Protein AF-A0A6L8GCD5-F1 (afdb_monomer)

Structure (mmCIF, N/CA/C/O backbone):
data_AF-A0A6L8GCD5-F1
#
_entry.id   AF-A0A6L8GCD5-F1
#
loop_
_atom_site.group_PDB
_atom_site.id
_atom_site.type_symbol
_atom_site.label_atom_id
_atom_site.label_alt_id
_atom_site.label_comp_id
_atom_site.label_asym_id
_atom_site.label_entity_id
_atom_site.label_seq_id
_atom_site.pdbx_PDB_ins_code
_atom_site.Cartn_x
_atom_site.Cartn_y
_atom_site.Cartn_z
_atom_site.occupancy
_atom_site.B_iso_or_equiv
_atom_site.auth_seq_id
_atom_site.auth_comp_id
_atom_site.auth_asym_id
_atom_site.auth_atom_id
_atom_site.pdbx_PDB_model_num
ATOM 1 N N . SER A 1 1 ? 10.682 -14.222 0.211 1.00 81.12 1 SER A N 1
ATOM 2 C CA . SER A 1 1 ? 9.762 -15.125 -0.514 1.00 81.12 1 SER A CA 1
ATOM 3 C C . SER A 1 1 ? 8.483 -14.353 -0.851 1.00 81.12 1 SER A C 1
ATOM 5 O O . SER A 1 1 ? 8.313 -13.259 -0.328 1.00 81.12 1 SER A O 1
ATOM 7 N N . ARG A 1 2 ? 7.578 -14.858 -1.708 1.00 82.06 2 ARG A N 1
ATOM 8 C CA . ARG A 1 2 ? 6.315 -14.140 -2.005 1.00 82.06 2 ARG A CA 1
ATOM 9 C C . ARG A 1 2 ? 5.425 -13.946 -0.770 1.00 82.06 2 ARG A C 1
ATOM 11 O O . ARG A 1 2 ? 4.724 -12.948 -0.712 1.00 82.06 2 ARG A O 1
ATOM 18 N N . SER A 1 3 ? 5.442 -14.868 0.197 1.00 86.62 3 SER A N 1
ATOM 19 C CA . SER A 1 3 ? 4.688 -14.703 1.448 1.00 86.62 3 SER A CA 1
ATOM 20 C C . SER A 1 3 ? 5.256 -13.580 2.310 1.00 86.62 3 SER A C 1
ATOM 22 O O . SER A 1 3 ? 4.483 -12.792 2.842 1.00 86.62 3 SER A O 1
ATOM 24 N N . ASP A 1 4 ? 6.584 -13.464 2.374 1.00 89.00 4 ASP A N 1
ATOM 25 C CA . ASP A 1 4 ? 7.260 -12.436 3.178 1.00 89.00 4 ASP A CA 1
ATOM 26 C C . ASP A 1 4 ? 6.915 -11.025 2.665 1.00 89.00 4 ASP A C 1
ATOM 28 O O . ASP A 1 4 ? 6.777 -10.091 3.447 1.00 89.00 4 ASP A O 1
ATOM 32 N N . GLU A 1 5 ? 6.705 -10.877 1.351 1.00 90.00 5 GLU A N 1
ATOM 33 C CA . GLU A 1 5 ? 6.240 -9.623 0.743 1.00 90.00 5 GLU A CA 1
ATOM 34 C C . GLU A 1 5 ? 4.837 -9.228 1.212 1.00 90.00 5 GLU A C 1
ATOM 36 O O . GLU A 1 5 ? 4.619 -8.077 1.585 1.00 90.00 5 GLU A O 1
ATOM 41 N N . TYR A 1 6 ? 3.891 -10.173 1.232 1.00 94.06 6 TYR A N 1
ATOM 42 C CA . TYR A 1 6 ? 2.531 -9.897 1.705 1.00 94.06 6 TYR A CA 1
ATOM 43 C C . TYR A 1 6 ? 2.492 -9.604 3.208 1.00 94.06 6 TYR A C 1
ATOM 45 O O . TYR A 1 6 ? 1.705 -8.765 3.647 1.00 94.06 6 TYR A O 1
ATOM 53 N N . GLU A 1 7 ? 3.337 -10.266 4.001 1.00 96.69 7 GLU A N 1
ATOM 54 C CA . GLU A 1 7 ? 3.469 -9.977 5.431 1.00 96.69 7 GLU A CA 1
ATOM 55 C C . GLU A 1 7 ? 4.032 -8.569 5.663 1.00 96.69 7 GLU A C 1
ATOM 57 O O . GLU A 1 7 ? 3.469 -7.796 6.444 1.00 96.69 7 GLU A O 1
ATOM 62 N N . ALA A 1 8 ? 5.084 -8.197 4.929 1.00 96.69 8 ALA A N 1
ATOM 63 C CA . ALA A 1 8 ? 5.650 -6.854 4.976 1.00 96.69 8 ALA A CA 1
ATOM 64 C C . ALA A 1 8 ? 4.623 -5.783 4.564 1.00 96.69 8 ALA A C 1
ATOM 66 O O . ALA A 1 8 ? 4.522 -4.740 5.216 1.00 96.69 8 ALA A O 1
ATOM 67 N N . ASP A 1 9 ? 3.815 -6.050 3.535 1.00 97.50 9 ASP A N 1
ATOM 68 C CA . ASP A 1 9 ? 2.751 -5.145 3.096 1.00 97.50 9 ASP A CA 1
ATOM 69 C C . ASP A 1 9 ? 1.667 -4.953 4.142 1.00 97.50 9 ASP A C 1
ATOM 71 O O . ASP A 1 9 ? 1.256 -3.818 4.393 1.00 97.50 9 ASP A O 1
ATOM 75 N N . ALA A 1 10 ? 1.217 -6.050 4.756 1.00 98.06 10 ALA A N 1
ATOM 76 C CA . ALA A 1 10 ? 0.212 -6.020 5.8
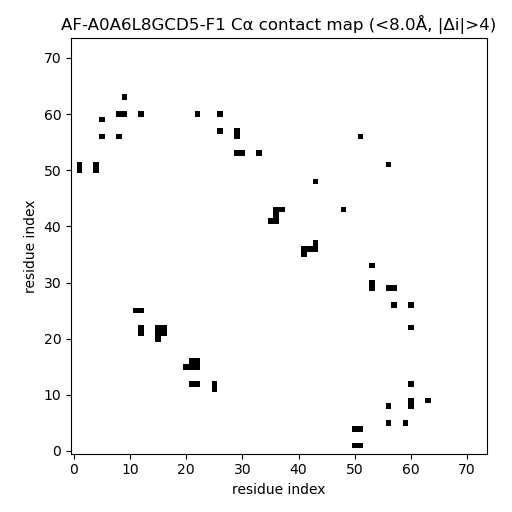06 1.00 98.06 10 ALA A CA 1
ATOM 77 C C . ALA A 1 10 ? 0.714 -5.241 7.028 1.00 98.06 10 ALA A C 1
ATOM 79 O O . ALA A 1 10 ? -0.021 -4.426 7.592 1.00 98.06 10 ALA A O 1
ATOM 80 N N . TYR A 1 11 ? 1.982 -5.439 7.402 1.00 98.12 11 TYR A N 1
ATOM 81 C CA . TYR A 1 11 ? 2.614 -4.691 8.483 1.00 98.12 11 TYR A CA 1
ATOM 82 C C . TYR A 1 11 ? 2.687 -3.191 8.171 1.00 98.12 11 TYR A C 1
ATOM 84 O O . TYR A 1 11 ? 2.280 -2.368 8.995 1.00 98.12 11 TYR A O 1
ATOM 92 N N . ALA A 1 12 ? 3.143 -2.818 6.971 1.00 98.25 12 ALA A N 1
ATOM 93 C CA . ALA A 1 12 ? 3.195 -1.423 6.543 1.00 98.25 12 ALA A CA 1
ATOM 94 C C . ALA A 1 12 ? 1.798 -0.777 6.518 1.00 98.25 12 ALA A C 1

TO DO:
Set down the lines of the listing above verbatim, first line through the line containing "ATOM 19 C CA", inclusive; add no other lines.

EXERCISE SOLUTION:
Protein AF-A0A6L8GCD5-F1 (afdb_monomer)

Structure (mmCIF, N/CA/C/O backbone):
data_AF-A0A6L8GCD5-F1
#
_entry.id   AF-A0A6L8GCD5-F1
#
loop_
_atom_site.group_PDB
_atom_site.id
_atom_site.type_symbol
_atom_site.label_atom_id
_atom_site.label_alt_id
_atom_site.label_comp_id
_atom_site.label_asym_id
_atom_site.label_entity_id
_atom_site.label_seq_id
_atom_site.pdbx_PDB_ins_code
_atom_site.Cartn_x
_atom_site.Cartn_y
_atom_site.Cartn_z
_atom_site.occupancy
_atom_site.B_iso_or_equiv
_atom_site.auth_seq_id
_atom_site.auth_comp_id
_atom_site.auth_asym_id
_atom_site.auth_atom_id
_atom_site.pdbx_PDB_model_num
ATOM 1 N N . SER A 1 1 ? 10.682 -14.222 0.211 1.00 81.12 1 SER A N 1
ATOM 2 C CA . SER A 1 1 ? 9.762 -15.125 -0.514 1.00 81.12 1 SER A CA 1
ATOM 3 C C . SER A 1 1 ? 8.483 -14.353 -0.851 1.00 81.12 1 SER A C 1
ATOM 5 O O . SER A 1 1 ? 8.313 -13.259 -0.328 1.00 81.12 1 SER A O 1
ATOM 7 N N . ARG A 1 2 ? 7.578 -14.858 -1.708 1.00 82.06 2 ARG A N 1
ATOM 8 C CA . ARG A 1 2 ? 6.315 -14.140 -2.005 1.00 82.06 2 ARG A CA 1
ATOM 9 C C . ARG A 1 2 ? 5.425 -13.946 -0.770 1.00 82.06 2 ARG A C 1
ATOM 11 O O . ARG A 1 2 ? 4.724 -12.948 -0.712 1.00 82.06 2 ARG A O 1
ATOM 18 N N . SER A 1 3 ? 5.442 -14.868 0.197 1.00 86.62 3 SER A N 1
ATOM 19 C CA . SER A 1 3 ? 4.688 -14.703 1.448 1.00 86.62 3 SER A CA 1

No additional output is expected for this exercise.